- [DATASET CONTENT]
▬▬▬▬▬▬▬▬▬▬

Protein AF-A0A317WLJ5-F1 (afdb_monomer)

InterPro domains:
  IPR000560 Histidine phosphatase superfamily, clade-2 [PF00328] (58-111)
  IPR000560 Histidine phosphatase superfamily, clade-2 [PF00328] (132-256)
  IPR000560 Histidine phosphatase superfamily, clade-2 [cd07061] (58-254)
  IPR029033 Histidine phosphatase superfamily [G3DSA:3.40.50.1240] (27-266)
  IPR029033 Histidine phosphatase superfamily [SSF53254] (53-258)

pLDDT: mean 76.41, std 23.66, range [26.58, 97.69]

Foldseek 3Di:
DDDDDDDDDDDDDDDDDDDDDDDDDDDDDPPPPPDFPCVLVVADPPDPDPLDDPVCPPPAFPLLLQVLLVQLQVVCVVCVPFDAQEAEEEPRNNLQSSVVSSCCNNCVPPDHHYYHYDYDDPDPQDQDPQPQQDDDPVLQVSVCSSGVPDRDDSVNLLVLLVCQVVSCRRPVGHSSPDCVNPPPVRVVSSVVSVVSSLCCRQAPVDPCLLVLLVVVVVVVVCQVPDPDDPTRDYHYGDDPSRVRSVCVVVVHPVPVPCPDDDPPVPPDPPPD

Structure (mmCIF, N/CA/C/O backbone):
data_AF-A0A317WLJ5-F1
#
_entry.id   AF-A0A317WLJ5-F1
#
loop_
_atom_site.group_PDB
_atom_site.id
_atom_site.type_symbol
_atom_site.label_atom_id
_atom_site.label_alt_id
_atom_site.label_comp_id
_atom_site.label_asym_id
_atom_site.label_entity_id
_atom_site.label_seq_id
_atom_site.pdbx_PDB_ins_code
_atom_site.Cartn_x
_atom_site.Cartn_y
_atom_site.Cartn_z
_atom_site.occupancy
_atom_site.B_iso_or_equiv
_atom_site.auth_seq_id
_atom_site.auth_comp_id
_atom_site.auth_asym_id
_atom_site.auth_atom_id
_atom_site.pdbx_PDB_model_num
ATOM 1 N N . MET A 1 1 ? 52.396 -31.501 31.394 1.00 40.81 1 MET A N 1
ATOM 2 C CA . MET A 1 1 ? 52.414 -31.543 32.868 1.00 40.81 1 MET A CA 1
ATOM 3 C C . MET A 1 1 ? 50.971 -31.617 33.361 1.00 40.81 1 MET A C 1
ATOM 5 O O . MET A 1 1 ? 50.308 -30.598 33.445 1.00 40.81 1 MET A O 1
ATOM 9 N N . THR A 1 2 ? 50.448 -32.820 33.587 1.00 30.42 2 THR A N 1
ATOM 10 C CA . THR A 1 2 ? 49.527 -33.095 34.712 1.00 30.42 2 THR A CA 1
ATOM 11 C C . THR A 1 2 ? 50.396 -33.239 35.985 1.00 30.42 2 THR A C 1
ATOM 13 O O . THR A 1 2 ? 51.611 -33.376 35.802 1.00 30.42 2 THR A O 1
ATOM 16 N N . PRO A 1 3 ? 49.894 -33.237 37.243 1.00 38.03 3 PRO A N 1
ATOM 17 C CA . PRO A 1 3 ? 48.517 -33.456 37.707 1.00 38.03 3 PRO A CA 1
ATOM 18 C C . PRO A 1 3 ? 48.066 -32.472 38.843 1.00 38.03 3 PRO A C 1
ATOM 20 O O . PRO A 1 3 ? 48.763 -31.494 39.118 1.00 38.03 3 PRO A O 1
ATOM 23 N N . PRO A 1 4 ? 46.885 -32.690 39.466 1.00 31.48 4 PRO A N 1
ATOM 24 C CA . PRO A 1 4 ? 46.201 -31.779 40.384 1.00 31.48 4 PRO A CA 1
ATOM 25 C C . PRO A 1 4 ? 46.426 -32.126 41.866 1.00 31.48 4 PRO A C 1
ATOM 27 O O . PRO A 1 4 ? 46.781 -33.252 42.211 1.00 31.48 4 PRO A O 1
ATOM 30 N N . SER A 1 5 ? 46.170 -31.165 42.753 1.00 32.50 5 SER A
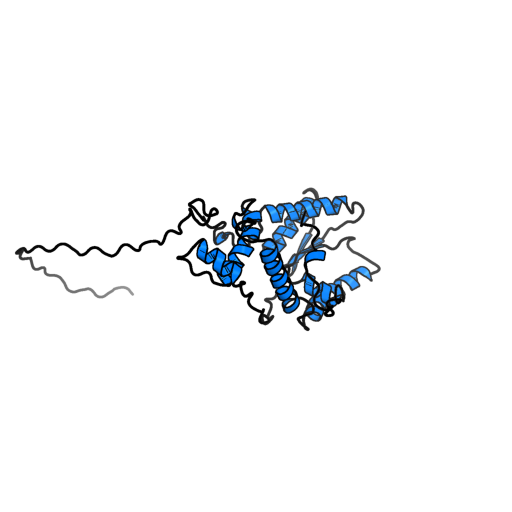 N 1
ATOM 31 C CA . SER A 1 5 ? 46.199 -31.352 44.205 1.00 32.50 5 SER A CA 1
ATOM 32 C C . SER A 1 5 ? 44.834 -31.774 44.765 1.00 32.50 5 SER A C 1
ATOM 34 O O . SER A 1 5 ? 43.783 -31.213 44.463 1.00 32.50 5 SER A O 1
ATOM 36 N N . THR A 1 6 ? 44.908 -32.817 45.582 1.00 31.86 6 THR A N 1
ATOM 37 C CA . THR A 1 6 ? 43.877 -33.593 46.274 1.00 31.86 6 THR A CA 1
ATOM 38 C C . THR A 1 6 ? 43.277 -32.908 47.513 1.00 31.86 6 THR A C 1
ATOM 40 O O . THR A 1 6 ? 43.958 -32.171 48.221 1.00 31.86 6 THR A O 1
ATOM 43 N N . LEU A 1 7 ? 42.010 -33.242 47.796 1.00 30.67 7 LEU A N 1
ATOM 44 C CA . LEU A 1 7 ? 41.255 -33.033 49.050 1.00 30.67 7 LEU A CA 1
ATOM 45 C C . LEU A 1 7 ? 41.903 -33.697 50.290 1.00 30.67 7 LEU A C 1
ATOM 47 O O . LEU A 1 7 ? 42.593 -34.706 50.130 1.00 30.67 7 LEU A O 1
ATOM 51 N N . PRO A 1 8 ? 41.549 -33.273 51.523 1.00 30.88 8 PRO A N 1
ATOM 52 C CA . PRO A 1 8 ? 41.547 -34.125 52.713 1.00 30.88 8 PRO A CA 1
ATOM 53 C C . PRO A 1 8 ? 40.130 -34.641 53.093 1.00 30.88 8 PRO A C 1
ATOM 55 O O . PRO A 1 8 ? 39.132 -34.139 52.570 1.00 30.88 8 PRO A O 1
ATOM 58 N N . PRO A 1 9 ? 40.026 -35.671 53.966 1.00 29.48 9 PRO A N 1
ATOM 59 C CA . PRO A 1 9 ? 38.906 -36.618 53.992 1.00 29.48 9 PRO A CA 1
ATOM 60 C C . PRO A 1 9 ? 37.862 -36.417 55.115 1.00 29.48 9 PRO A C 1
ATOM 62 O O . PRO A 1 9 ? 38.010 -35.603 56.019 1.00 29.48 9 PRO A O 1
ATOM 65 N N . GLN A 1 10 ? 36.799 -37.220 54.984 1.00 34.88 10 GLN A N 1
ATOM 66 C CA . GLN A 1 10 ? 35.518 -37.312 55.702 1.00 34.88 10 GLN A CA 1
ATOM 67 C C . GLN A 1 10 ? 35.559 -37.416 57.241 1.00 34.88 10 GLN A C 1
ATOM 69 O O . GLN A 1 10 ? 36.486 -38.010 57.783 1.00 34.88 10 GLN A O 1
ATOM 74 N N . GLN A 1 11 ? 34.440 -37.064 57.903 1.00 26.58 11 GLN A N 1
ATOM 75 C CA . GLN A 1 11 ? 33.695 -38.008 58.764 1.00 26.58 11 GLN A CA 1
ATOM 76 C C . GLN A 1 11 ? 32.273 -37.533 59.130 1.00 26.58 11 GLN A C 1
ATOM 78 O O . GLN A 1 11 ? 31.996 -36.342 59.243 1.00 26.58 11 GLN A O 1
ATOM 83 N N . ALA A 1 12 ? 31.376 -38.513 59.263 1.00 29.81 12 ALA A N 1
ATOM 84 C CA . ALA A 1 12 ? 29.938 -38.404 59.488 1.00 29.81 12 ALA A CA 1
ATOM 85 C C . ALA A 1 12 ? 29.569 -38.204 60.969 1.00 29.81 12 ALA A C 1
ATOM 87 O O . ALA A 1 12 ? 30.261 -38.709 61.850 1.00 29.81 12 ALA A O 1
ATOM 88 N N . ALA A 1 13 ? 28.418 -37.578 61.238 1.00 28.03 13 ALA A N 1
ATOM 89 C CA . ALA A 1 13 ? 27.738 -37.696 62.525 1.00 28.03 13 ALA A CA 1
ATOM 90 C C . ALA A 1 13 ? 26.212 -37.745 62.347 1.00 28.03 13 ALA A C 1
ATOM 92 O O . ALA A 1 13 ? 25.607 -36.973 61.608 1.00 28.03 13 ALA A O 1
ATOM 93 N N . THR A 1 14 ? 25.647 -38.733 63.025 1.00 26.75 14 THR A N 1
ATOM 94 C CA . THR A 1 14 ? 24.268 -39.213 63.092 1.00 26.75 14 THR A CA 1
ATOM 95 C C . THR A 1 14 ? 23.307 -38.291 63.855 1.00 26.75 14 THR A C 1
ATOM 97 O O . THR A 1 14 ? 23.707 -37.489 64.691 1.00 26.75 14 THR A O 1
ATOM 100 N N . SER A 1 15 ? 22.020 -38.471 63.558 1.00 29.05 15 SER A N 1
ATOM 101 C CA . SER A 1 15 ? 20.816 -37.760 64.017 1.00 29.05 15 SER A CA 1
ATOM 102 C C . SER A 1 15 ? 20.534 -37.820 65.530 1.00 29.05 15 SER A C 1
ATOM 104 O O . SER A 1 15 ? 20.977 -38.747 66.207 1.00 29.05 15 SER A O 1
ATOM 106 N N . PRO A 1 16 ? 19.630 -36.952 66.023 1.00 28.16 16 PRO A N 1
ATOM 107 C CA . PRO A 1 16 ? 18.469 -37.469 66.760 1.00 28.16 16 PRO A CA 1
ATOM 108 C C . PRO A 1 16 ? 17.119 -36.891 66.284 1.00 28.16 16 PRO A C 1
ATOM 110 O O . PRO A 1 16 ? 17.030 -35.758 65.819 1.00 28.16 16 PRO A O 1
ATOM 113 N N . GLY A 1 17 ? 16.074 -37.721 66.391 1.00 29.41 17 GLY A N 1
ATOM 114 C CA . GLY A 1 17 ? 14.668 -37.428 66.071 1.00 29.41 17 GLY A CA 1
ATOM 115 C C . GLY A 1 17 ? 13.895 -36.630 67.149 1.00 29.41 17 GLY A C 1
ATOM 116 O O . GLY A 1 17 ? 14.513 -36.089 68.061 1.00 29.41 17 GLY A O 1
ATOM 117 N N . PRO A 1 18 ? 12.551 -36.534 67.035 1.00 38.34 18 PRO A N 1
ATOM 118 C CA . PRO A 1 18 ? 11.779 -35.288 67.194 1.00 38.34 18 PRO A CA 1
ATOM 119 C C . PRO A 1 18 ? 11.127 -35.085 68.580 1.00 38.34 18 PRO A C 1
ATOM 121 O O . PRO A 1 18 ? 11.123 -35.993 69.409 1.00 38.34 18 PRO A O 1
ATOM 124 N N . PRO A 1 19 ? 10.459 -33.929 68.792 1.00 29.33 19 PRO A N 1
ATOM 125 C CA . PRO A 1 19 ? 9.015 -34.021 69.021 1.00 29.33 19 PRO A CA 1
ATOM 126 C C . PRO A 1 19 ? 8.167 -32.997 68.238 1.00 29.33 19 PRO A C 1
ATOM 128 O O . PRO A 1 19 ? 8.614 -31.952 67.776 1.00 29.33 19 PRO A O 1
ATOM 131 N N . THR A 1 20 ? 6.906 -33.381 68.087 1.00 33.78 20 THR A N 1
ATOM 132 C CA . THR A 1 20 ? 5.792 -32.830 67.305 1.00 33.78 20 THR A CA 1
ATOM 133 C C . THR A 1 20 ? 5.246 -31.479 67.785 1.00 33.78 20 THR A C 1
ATOM 135 O O . THR A 1 20 ? 4.993 -31.327 68.976 1.00 33.78 20 THR A O 1
ATOM 138 N N . SER A 1 21 ? 4.864 -30.582 66.864 1.00 29.42 21 SER A N 1
ATOM 139 C CA . SER A 1 21 ? 3.567 -29.881 66.945 1.00 29.42 21 SER A CA 1
ATOM 140 C C . SER A 1 21 ? 3.120 -29.337 65.578 1.00 29.42 21 SER A C 1
ATOM 142 O O . SER A 1 21 ? 3.921 -28.958 64.729 1.00 29.42 21 SER A O 1
ATOM 144 N N . SER A 1 22 ? 1.813 -29.405 65.367 1.00 34.59 22 SER A N 1
ATOM 145 C CA . SER A 1 22 ? 1.030 -29.153 64.160 1.00 34.59 22 SER A CA 1
ATOM 146 C C . SER A 1 22 ? 0.836 -27.668 63.834 1.00 34.59 22 SER A C 1
ATOM 148 O O . SER A 1 22 ? 0.355 -26.930 64.691 1.00 34.59 22 SER A O 1
ATOM 150 N N . ALA A 1 23 ? 1.047 -27.263 62.577 1.00 30.98 23 ALA A N 1
ATOM 151 C CA . ALA A 1 23 ? 0.361 -26.111 61.982 1.00 30.98 23 ALA A CA 1
ATOM 152 C C . ALA A 1 23 ? 0.343 -26.218 60.445 1.00 30.98 23 ALA A C 1
ATOM 154 O O . ALA A 1 23 ? 1.370 -26.400 59.797 1.00 30.98 23 ALA A O 1
ATOM 155 N N . THR A 1 24 ? -0.857 -26.139 59.884 1.00 33.59 24 THR A N 1
ATOM 156 C CA . THR A 1 24 ? -1.213 -26.184 58.459 1.00 33.59 24 THR A CA 1
ATOM 157 C C . THR A 1 24 ? -0.582 -25.014 57.677 1.00 33.59 24 THR A C 1
ATOM 159 O O . THR A 1 24 ? -0.548 -23.902 58.207 1.00 33.59 24 THR A O 1
ATOM 162 N N . PRO A 1 25 ? -0.110 -25.197 56.425 1.00 34.78 25 PRO A N 1
ATOM 163 C CA . PRO A 1 25 ? 0.461 -24.101 55.639 1.00 34.78 25 PRO A CA 1
ATOM 164 C C . PRO A 1 25 ? -0.618 -23.114 55.145 1.00 34.78 25 PRO A C 1
ATOM 166 O O . PRO A 1 25 ? -1.716 -23.544 54.782 1.00 34.78 25 PRO A O 1
ATOM 169 N N . PRO A 1 26 ? -0.324 -21.799 55.091 1.00 31.78 26 PRO A N 1
ATOM 170 C CA . PRO A 1 26 ? -1.244 -20.800 54.564 1.00 31.78 26 PRO A CA 1
ATOM 171 C C . PRO A 1 26 ? -1.344 -20.908 53.037 1.00 31.78 26 PRO A C 1
ATOM 173 O O . PRO A 1 26 ? -0.341 -20.970 52.326 1.00 31.78 26 PRO A O 1
ATOM 176 N N . SER A 1 27 ? -2.578 -20.916 52.540 1.00 31.33 27 SER A N 1
ATOM 177 C CA . SER A 1 27 ? -2.921 -20.874 51.121 1.00 31.33 27 SER A CA 1
ATOM 178 C C . SER A 1 27 ? -2.381 -19.606 50.455 1.00 31.33 27 SER A C 1
ATOM 180 O O . SER A 1 27 ? -2.715 -18.491 50.862 1.00 31.33 27 SER A O 1
ATOM 182 N N . THR A 1 28 ? -1.583 -19.779 49.406 1.00 31.19 28 THR A N 1
ATOM 183 C CA . THR A 1 28 ? -1.167 -18.729 48.473 1.00 31.19 28 THR A CA 1
ATOM 184 C C . THR A 1 28 ? -2.379 -18.154 47.724 1.00 31.19 28 THR A C 1
ATOM 186 O O . THR A 1 28 ? -3.276 -18.911 47.345 1.00 31.19 28 THR A O 1
ATOM 189 N N . PRO A 1 29 ? -2.441 -16.829 47.495 1.00 30.75 29 PRO A N 1
ATOM 190 C CA . PRO A 1 29 ? -3.588 -16.199 46.859 1.00 30.75 29 PRO A CA 1
ATOM 191 C C . PRO A 1 29 ? -3.624 -16.562 45.373 1.00 30.75 29 PRO A C 1
ATOM 193 O O . PRO A 1 29 ? -2.710 -16.244 44.614 1.00 30.75 29 PRO A O 1
ATOM 196 N N . THR A 1 30 ? -4.699 -17.228 44.959 1.00 27.78 30 THR A N 1
ATOM 197 C CA . THR A 1 30 ? -5.063 -17.419 43.555 1.00 27.78 30 THR A CA 1
ATOM 198 C C . THR A 1 30 ? -5.176 -16.063 42.870 1.00 27.78 30 THR A C 1
ATOM 200 O O . THR A 1 30 ? -6.059 -15.268 43.190 1.00 27.78 30 THR A O 1
ATOM 203 N N . THR A 1 31 ? -4.293 -15.809 41.909 1.00 32.19 31 THR A N 1
ATOM 204 C CA . THR A 1 31 ? -4.418 -14.747 40.913 1.00 32.19 31 THR A CA 1
ATOM 205 C C . THR A 1 31 ? -5.756 -14.926 40.201 1.00 32.19 31 THR A C 1
ATOM 207 O O . THR A 1 31 ? -5.905 -15.809 39.356 1.00 32.19 31 THR A O 1
ATOM 210 N N . SER A 1 32 ? -6.760 -14.119 40.556 1.00 29.23 32 SER A N 1
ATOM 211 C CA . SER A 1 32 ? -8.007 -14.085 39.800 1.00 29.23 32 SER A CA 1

▬▬▬▬▬▬▬▬▬▬

- [THE TASK] Within the data above, the span starting at the line containing "ATOM 176 N N" and ending at the line containing "ATOM 180 O O" is to be retyped exactly, with no other lines.

- [YOUR RESPONSE]
ATOM 176 N N . SER A 1 27 ? -2.578 -20.916 52.540 1.00 31.33 27 SER A N 1
ATOM 177 C CA . SER A 1 27 ? -2.921 -20.874 51.121 1.00 31.33 27 SER A CA 1
ATOM 178 C C . SER A 1 27 ? -2.381 -19.606 50.455 1.00 31.33 27 SER A C 1
ATOM 180 O O . SER A 1 27 ? -2.715 -18.491 50.862 1.00 31.33 27 SER A O 1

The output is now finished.